One of the best definitions I have encountered with regards to permaculture is that is a design process to meet human needs in a way that enhances ecosystem health, as best we can, in the circumstances which also creates a surplus for reinvestment into the system.
It is purpose-driven, goal orientated. When looking at definitions, it can come down to the difference between 'permaculture' and 'permaculture design'.
When we look around at nature, we see permacultures surrounding us. Things that are in a beautiful symbiotic relationship, the mutualism of living things showing the dynamic equalibrium, supporting each other where the system as a whole grows in wealth.
We, as designers, work with the information that we can gather around us. With other peoples designs, we can look at what other people have done in different places and look at how it relates to where we are.
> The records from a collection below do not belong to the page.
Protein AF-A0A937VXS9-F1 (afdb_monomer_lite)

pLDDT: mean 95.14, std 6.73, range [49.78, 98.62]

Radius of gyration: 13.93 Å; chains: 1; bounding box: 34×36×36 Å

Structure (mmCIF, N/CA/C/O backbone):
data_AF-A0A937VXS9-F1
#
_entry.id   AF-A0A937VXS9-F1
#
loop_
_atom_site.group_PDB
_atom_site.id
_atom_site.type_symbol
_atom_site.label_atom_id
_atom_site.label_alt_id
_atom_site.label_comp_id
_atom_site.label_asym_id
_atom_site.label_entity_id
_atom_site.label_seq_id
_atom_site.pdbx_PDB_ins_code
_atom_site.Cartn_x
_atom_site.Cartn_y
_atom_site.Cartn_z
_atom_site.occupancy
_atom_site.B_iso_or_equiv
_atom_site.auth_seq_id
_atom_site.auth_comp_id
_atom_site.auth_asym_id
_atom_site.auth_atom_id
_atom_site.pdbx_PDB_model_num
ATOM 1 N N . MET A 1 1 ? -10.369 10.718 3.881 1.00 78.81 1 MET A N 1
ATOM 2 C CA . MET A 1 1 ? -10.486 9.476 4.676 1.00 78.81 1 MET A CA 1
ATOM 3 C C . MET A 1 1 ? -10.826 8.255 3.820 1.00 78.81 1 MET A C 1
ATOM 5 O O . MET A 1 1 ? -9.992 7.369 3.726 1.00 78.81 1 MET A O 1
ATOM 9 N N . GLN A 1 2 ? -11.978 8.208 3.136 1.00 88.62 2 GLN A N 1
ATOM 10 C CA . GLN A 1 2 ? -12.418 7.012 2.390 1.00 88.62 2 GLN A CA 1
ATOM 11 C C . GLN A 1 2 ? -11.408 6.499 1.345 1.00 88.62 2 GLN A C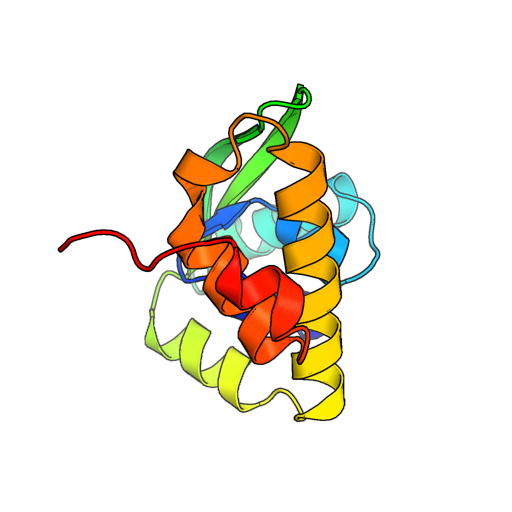 1
ATOM 13 O O . GLN A 1 2 ? -11.032 5.335 1.399 1.00 88.62 2 GLN A O 1
ATOM 18 N N . ARG A 1 3 ? -10.872 7.378 0.482 1.00 91.50 3 ARG A N 1
ATOM 19 C CA . ARG A 1 3 ? -9.851 7.000 -0.521 1.00 91.50 3 ARG A CA 1
ATOM 20 C C . ARG A 1 3 ? -8.579 6.384 0.072 1.00 91.50 3 ARG A C 1
ATOM 22 O O . ARG A 1 3 ? -7.932 5.571 -0.578 1.00 91.50 3 ARG A O 1
ATOM 29 N N . LEU A 1 4 ? -8.215 6.778 1.293 1.00 95.56 4 LEU A N 1
ATOM 30 C CA . LEU A 1 4 ? -7.049 6.243 1.995 1.00 95.56 4 LEU A CA 1
ATOM 31 C C . LEU A 1 4 ? -7.322 4.818 2.475 1.00 95.56 4 LEU A C 1
ATOM 33 O O . LEU A 1 4 ? -6.500 3.939 2.251 1.00 95.56 4 LEU A O 1
ATOM 37 N N . LEU A 1 5 ? -8.491 4.579 3.069 1.00 95.75 5 LEU A N 1
ATOM 38 C CA . LEU A 1 5 ? -8.906 3.249 3.517 1.00 95.75 5 LEU A CA 1
ATOM 39 C C . LEU A 1 5 ? -9.104 2.276 2.349 1.00 95.75 5 LEU A C 1
ATOM 41 O O . LEU A 1 5 ? -8.750 1.108 2.455 1.00 95.75 5 LEU A O 1
ATOM 45 N N . GLU A 1 6 ? -9.599 2.762 1.214 1.00 96.75 6 GLU A N 1
ATOM 46 C CA . GLU A 1 6 ? -9.657 1.986 -0.027 1.00 96.75 6 GLU A CA 1
ATOM 47 C C . GLU A 1 6 ? -8.249 1.619 -0.514 1.00 96.75 6 GLU A C 1
ATOM 49 O O . GLU A 1 6 ? -7.981 0.451 -0.776 1.00 96.75 6 GLU A O 1
ATOM 54 N N . ALA A 1 7 ? -7.307 2.565 -0.556 1.00 97.56 7 ALA A N 1
ATOM 55 C CA . ALA A 1 7 ? -5.920 2.253 -0.902 1.00 97.56 7 ALA A CA 1
ATOM 56 C C . ALA A 1 7 ? -5.273 1.268 0.091 1.00 97.56 7 ALA A C 1
ATOM 58 O O . ALA A 1 7 ? -4.612 0.326 -0.337 1.00 97.56 7 ALA A O 1
ATOM 59 N N . ALA A 1 8 ? -5.514 1.427 1.395 1.00 97.44 8 ALA A N 1
ATOM 60 C CA . ALA A 1 8 ? -5.079 0.483 2.423 1.00 97.44 8 ALA A CA 1
ATOM 61 C C . ALA A 1 8 ? -5.653 -0.918 2.194 1.00 97.44 8 ALA A C 1
ATOM 63 O O . ALA A 1 8 ? -4.921 -1.903 2.280 1.00 97.44 8 ALA A O 1
ATOM 64 N N . SER A 1 9 ? -6.928 -1.007 1.803 1.00 97.94 9 SER A N 1
ATOM 65 C CA . SER A 1 9 ? -7.559 -2.282 1.466 1.00 97.94 9 SER A CA 1
ATOM 66 C C . SER A 1 9 ? -6.902 -2.973 0.267 1.00 97.94 9 SER A C 1
ATOM 68 O O . SER A 1 9 ? -6.860 -4.198 0.224 1.00 97.94 9 SER A O 1
ATOM 70 N N . VAL A 1 10 ? -6.331 -2.214 -0.676 1.00 98.31 10 VAL A N 1
ATOM 71 C CA . VAL A 1 10 ? -5.598 -2.764 -1.828 1.00 98.31 10 VAL A CA 1
ATOM 72 C C . VAL A 1 10 ? -4.226 -3.315 -1.432 1.00 98.31 10 VAL A C 1
ATOM 74 O O . VAL A 1 10 ? -3.765 -4.278 -2.049 1.00 98.31 10 VAL A O 1
ATOM 77 N N . VAL A 1 11 ? -3.574 -2.735 -0.417 1.00 97.50 11 VAL A N 1
ATOM 78 C CA . VAL A 1 11 ? -2.290 -3.237 0.101 1.00 97.50 11 VAL A CA 1
ATOM 79 C C . VAL A 1 11 ? -2.485 -4.615 0.737 1.00 97.50 11 VAL A C 1
ATOM 81 O O . VAL A 1 11 ? -1.818 -5.572 0.341 1.00 97.50 11 VAL A O 1
ATOM 84 N N . GLY A 1 12 ? -3.431 -4.730 1.673 1.00 95.25 12 GLY A N 1
ATOM 85 C CA . GLY A 1 12 ? -3.739 -5.977 2.369 1.00 95.25 12 GLY A CA 1
ATOM 86 C C . GLY A 1 12 ? -4.438 -5.759 3.711 1.00 95.25 12 GLY A C 1
ATOM 87 O O . GLY A 1 12 ? -4.796 -4.640 4.077 1.00 95.25 12 GLY A O 1
ATOM 88 N N . THR A 1 13 ? -4.632 -6.844 4.464 1.00 94.94 13 THR A N 1
ATOM 89 C CA . THR A 1 13 ? -5.213 -6.795 5.819 1.00 94.94 13 THR A CA 1
ATOM 90 C C . THR A 1 13 ? -4.293 -6.100 6.818 1.00 94.94 13 THR A C 1
ATOM 92 O O . THR A 1 13 ? -4.785 -5.375 7.678 1.00 94.94 13 THR A O 1
ATOM 95 N N . THR A 1 14 ? -2.980 -6.282 6.665 1.00 97.00 14 THR A N 1
ATOM 96 C CA . THR A 1 14 ? -1.922 -5.528 7.346 1.00 97.00 14 THR A CA 1
ATOM 97 C C . THR A 1 14 ? -1.171 -4.714 6.301 1.00 97.00 14 THR A C 1
ATOM 99 O O . THR A 1 14 ? -0.866 -5.215 5.219 1.00 97.00 14 THR A O 1
ATOM 102 N N . PHE A 1 15 ? -0.880 -3.454 6.607 1.00 97.81 15 PHE A N 1
ATOM 103 C CA . PHE A 1 15 ? -0.249 -2.529 5.677 1.00 97.81 15 PHE A CA 1
ATOM 104 C C . PHE A 1 15 ? 0.685 -1.549 6.390 1.00 97.81 15 PHE A C 1
ATOM 106 O O . PHE A 1 15 ? 0.487 -1.182 7.549 1.00 97.81 15 PHE A O 1
ATOM 113 N N . ALA A 1 16 ? 1.702 -1.099 5.659 1.00 98.19 16 ALA A N 1
ATOM 114 C CA . ALA A 1 16 ? 2.529 0.043 6.030 1.00 98.19 16 ALA A CA 1
ATOM 115 C C . ALA A 1 16 ? 1.929 1.327 5.438 1.00 98.19 16 ALA A C 1
ATOM 117 O O . ALA A 1 16 ? 1.457 1.317 4.293 1.00 98.19 16 ALA A O 1
ATOM 118 N N . THR A 1 17 ? 1.969 2.444 6.168 1.00 98.12 17 THR A N 1
ATOM 119 C CA . THR A 1 17 ? 1.447 3.729 5.666 1.00 98.12 17 THR A CA 1
ATOM 120 C C . THR A 1 17 ? 2.206 4.208 4.433 1.00 98.12 17 THR A C 1
ATOM 122 O O . THR A 1 17 ? 1.590 4.800 3.549 1.00 98.12 17 THR A O 1
ATOM 125 N N . ALA A 1 18 ? 3.483 3.842 4.281 1.00 98.25 18 ALA A N 1
ATOM 126 C CA . ALA A 1 18 ? 4.257 4.097 3.066 1.00 98.25 18 ALA A CA 1
ATOM 127 C C . ALA A 1 18 ? 3.632 3.491 1.790 1.00 98.25 18 ALA A C 1
ATOM 129 O O . ALA A 1 18 ? 3.632 4.127 0.732 1.00 98.25 18 ALA A O 1
ATOM 130 N N . ALA A 1 19 ? 3.041 2.293 1.869 1.00 98.31 19 ALA A N 1
ATOM 131 C CA . ALA A 1 19 ? 2.371 1.674 0.721 1.00 98.31 19 ALA A CA 1
ATOM 132 C C . ALA A 1 19 ? 1.064 2.405 0.373 1.00 98.31 19 ALA A C 1
ATOM 134 O O . ALA A 1 19 ? 0.756 2.641 -0.796 1.00 98.31 19 ALA A O 1
ATOM 135 N N . VAL A 1 20 ? 0.315 2.822 1.394 1.00 98.31 20 VAL A N 1
ATOM 136 C CA . VAL A 1 20 ? -0.933 3.581 1.229 1.00 98.31 20 VAL A CA 1
ATOM 137 C C . VAL A 1 20 ? -0.664 4.977 0.664 1.00 98.31 20 VAL A C 1
ATOM 139 O O . VAL A 1 20 ? -1.387 5.438 -0.224 1.00 98.31 20 VAL A O 1
ATOM 142 N N . ALA A 1 21 ? 0.407 5.628 1.118 1.00 98.19 21 ALA A N 1
ATOM 143 C CA . ALA A 1 21 ? 0.893 6.900 0.597 1.00 98.19 21 ALA A CA 1
ATOM 144 C C . ALA A 1 21 ? 1.208 6.809 -0.901 1.00 98.19 21 ALA A C 1
ATOM 146 O O . ALA A 1 21 ? 0.729 7.632 -1.679 1.00 98.19 21 ALA A O 1
ATOM 147 N N . ALA A 1 22 ? 1.885 5.744 -1.344 1.00 97.62 22 ALA A N 1
ATOM 148 C CA . ALA A 1 22 ? 2.128 5.511 -2.768 1.00 97.62 22 ALA A CA 1
ATOM 149 C C . ALA A 1 22 ? 0.833 5.312 -3.575 1.00 97.62 22 ALA A C 1
ATOM 151 O O . ALA A 1 22 ? 0.668 5.892 -4.650 1.00 97.62 22 ALA A O 1
ATOM 152 N N . GLY A 1 23 ? -0.120 4.534 -3.051 1.00 97.25 23 GLY 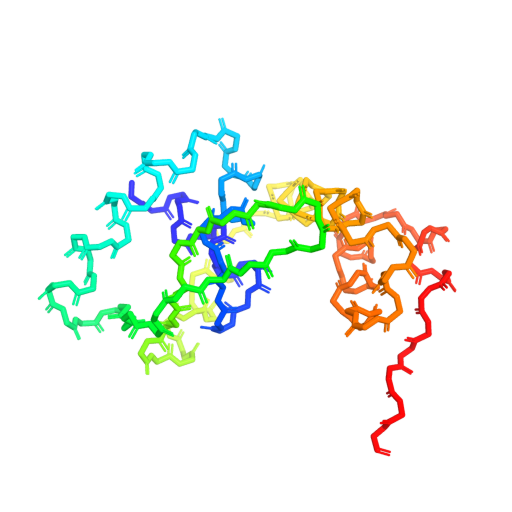A N 1
ATOM 153 C CA . GLY A 1 23 ? -1.417 4.328 -3.700 1.00 97.25 23 GLY A CA 1
ATOM 154 C C . GLY A 1 23 ? -2.233 5.619 -3.835 1.00 97.25 23 GLY A C 1
ATOM 155 O O . GLY A 1 23 ? -2.835 5.864 -4.885 1.00 97.25 23 GLY A O 1
ATOM 156 N N . THR A 1 24 ? -2.224 6.460 -2.799 1.00 96.88 24 THR A N 1
ATOM 157 C CA . THR A 1 24 ? -2.977 7.726 -2.737 1.00 96.88 24 THR A CA 1
ATOM 158 C C . THR A 1 24 ? -2.233 8.934 -3.302 1.00 96.88 24 THR A C 1
ATOM 160 O O . THR A 1 24 ? -2.862 9.976 -3.475 1.00 96.88 24 THR A O 1
ATOM 163 N N . GLN A 1 25 ? -0.938 8.791 -3.607 1.00 96.50 25 GLN A N 1
ATOM 164 C CA . GLN A 1 25 ? -0.028 9.876 -3.995 1.00 96.50 25 GLN A CA 1
ATOM 165 C C . GLN A 1 25 ? 0.003 11.010 -2.962 1.00 96.50 25 GLN A C 1
ATOM 167 O O . GLN A 1 25 ? -0.078 12.188 -3.304 1.00 96.50 25 GLN A O 1
ATOM 172 N N . ARG A 1 26 ? 0.082 10.629 -1.686 1.00 96.69 26 ARG A N 1
ATOM 173 C CA . ARG A 1 26 ? 0.168 11.538 -0.538 1.00 96.69 26 ARG A CA 1
ATOM 174 C C . ARG A 1 26 ? 1.489 11.364 0.189 1.00 96.69 26 ARG A C 1
ATOM 176 O O . ARG A 1 26 ? 2.216 10.403 -0.055 1.00 96.69 26 ARG A O 1
ATOM 183 N N . ASP A 1 27 ? 1.761 12.286 1.100 1.00 96.69 27 ASP A N 1
ATOM 184 C CA . ASP A 1 27 ? 2.885 12.170 2.013 1.00 96.69 27 ASP A CA 1
ATOM 185 C C . ASP A 1 27 ? 2.650 11.070 3.067 1.00 96.69 27 ASP A C 1
ATOM 187 O O . ASP A 1 27 ? 1.517 10.814 3.489 1.00 96.69 27 ASP A O 1
ATOM 191 N N . ILE A 1 28 ? 3.728 10.405 3.494 1.00 96.56 28 ILE A N 1
ATOM 192 C CA . ILE A 1 28 ? 3.663 9.318 4.481 1.00 96.56 28 ILE A CA 1
ATOM 193 C C . ILE A 1 28 ? 3.161 9.841 5.832 1.00 96.56 28 ILE A C 1
ATOM 195 O O . ILE A 1 28 ? 2.324 9.179 6.445 1.00 96.56 28 ILE A O 1
ATOM 199 N N . GLN A 1 29 ? 3.604 11.027 6.266 1.00 95.75 29 GLN A N 1
ATOM 200 C CA . GLN A 1 29 ? 3.214 11.629 7.545 1.00 95.75 29 GLN A CA 1
ATOM 201 C C . GLN A 1 29 ? 1.729 12.000 7.561 1.00 95.75 29 GLN A C 1
ATOM 203 O O . GLN A 1 29 ? 1.043 11.811 8.570 1.00 95.75 29 GLN A O 1
ATOM 208 N N . GLU A 1 30 ? 1.194 12.470 6.429 1.00 96.62 30 GLU A N 1
ATOM 209 C CA . GLU A 1 30 ? -0.238 12.755 6.295 1.00 96.62 30 GLU A CA 1
ATOM 210 C C . GLU A 1 30 ? -1.066 11.469 6.455 1.00 96.62 30 GLU A C 1
ATOM 212 O O . GLU A 1 30 ? -2.034 11.422 7.219 1.00 96.62 30 GLU A O 1
ATOM 217 N N . VAL A 1 31 ? -0.666 10.399 5.762 1.00 97.56 31 VAL A N 1
ATOM 218 C CA . VAL A 1 31 ? -1.336 9.095 5.849 1.00 97.56 31 VAL A CA 1
ATOM 219 C C . VAL A 1 31 ? -1.226 8.510 7.254 1.00 97.56 31 VAL A C 1
ATOM 221 O O . VAL A 1 31 ? -2.205 7.977 7.774 1.00 97.56 31 VAL A O 1
ATOM 224 N N . GLU A 1 32 ? -0.059 8.627 7.879 1.00 96.12 32 GLU A N 1
ATOM 225 C CA . GLU A 1 32 ? 0.197 8.157 9.235 1.00 96.12 32 GLU A CA 1
ATOM 226 C C . GLU A 1 32 ? -0.669 8.870 10.269 1.00 96.12 32 GLU A C 1
ATOM 228 O O . GLU A 1 32 ? -1.322 8.198 11.065 1.00 96.12 32 GLU A O 1
ATOM 233 N N . THR A 1 33 ? -0.780 10.196 10.185 1.00 96.62 33 THR A N 1
ATOM 234 C CA . THR A 1 33 ? -1.664 10.989 11.052 1.00 96.62 33 THR A CA 1
ATOM 235 C C . THR A 1 33 ? -3.115 10.513 10.954 1.00 96.62 33 THR A C 1
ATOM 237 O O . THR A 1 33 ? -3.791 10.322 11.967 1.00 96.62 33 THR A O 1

The design process is about helping us to do things in a permaculture fashion - better and faster. It is interesting to see the difference between peoples various definitions of permaculture because there is always this thing of context and the importance of observing where we are.
Because unless we know where we are, we do not see what we can do.
This is one of the critical things to learn. Most people understand there is an observation phase, but we need to understand the context.
Many permaculture books and blogs are full of different tools and techniques, and this is awesome. Many people are doing amazing things with some of these tools - vast abundance in areas that defy most peoples ideas of what is possible (for example, Sepp Holtz)
The danger is that if you do not consider these more significant issues or are new to permaculture. You see various tools - Hugelculture, compost toilets, swales, solar panels, etc. and you take these things and put them in your garden, and that makes it permaculture.
Permaculture is about solving problems. While putting in a hugel bed or compost toilet may sound cool, we need to ask what problem is this solving. Is it related to temperature, water, soils etc. and how is this particular tool solving the problem. While that specific tool might work for them, will it work within my own context? Is it the right tool for the job. The learning of permaculture is not just learning the tools, but also the best way to apply them in space and place to produce a surplus.
What is a tool within permaculture? Well, anything can be, subject to context.. all tools in the toolbox.. but when you consider it is a design process that is a problem-solving approach that works at the strategic level, thus choosing the right tool for the right job, seeing someone just apply a tool because "well it is permaculture" asking what problem it is solving becomes even more critical.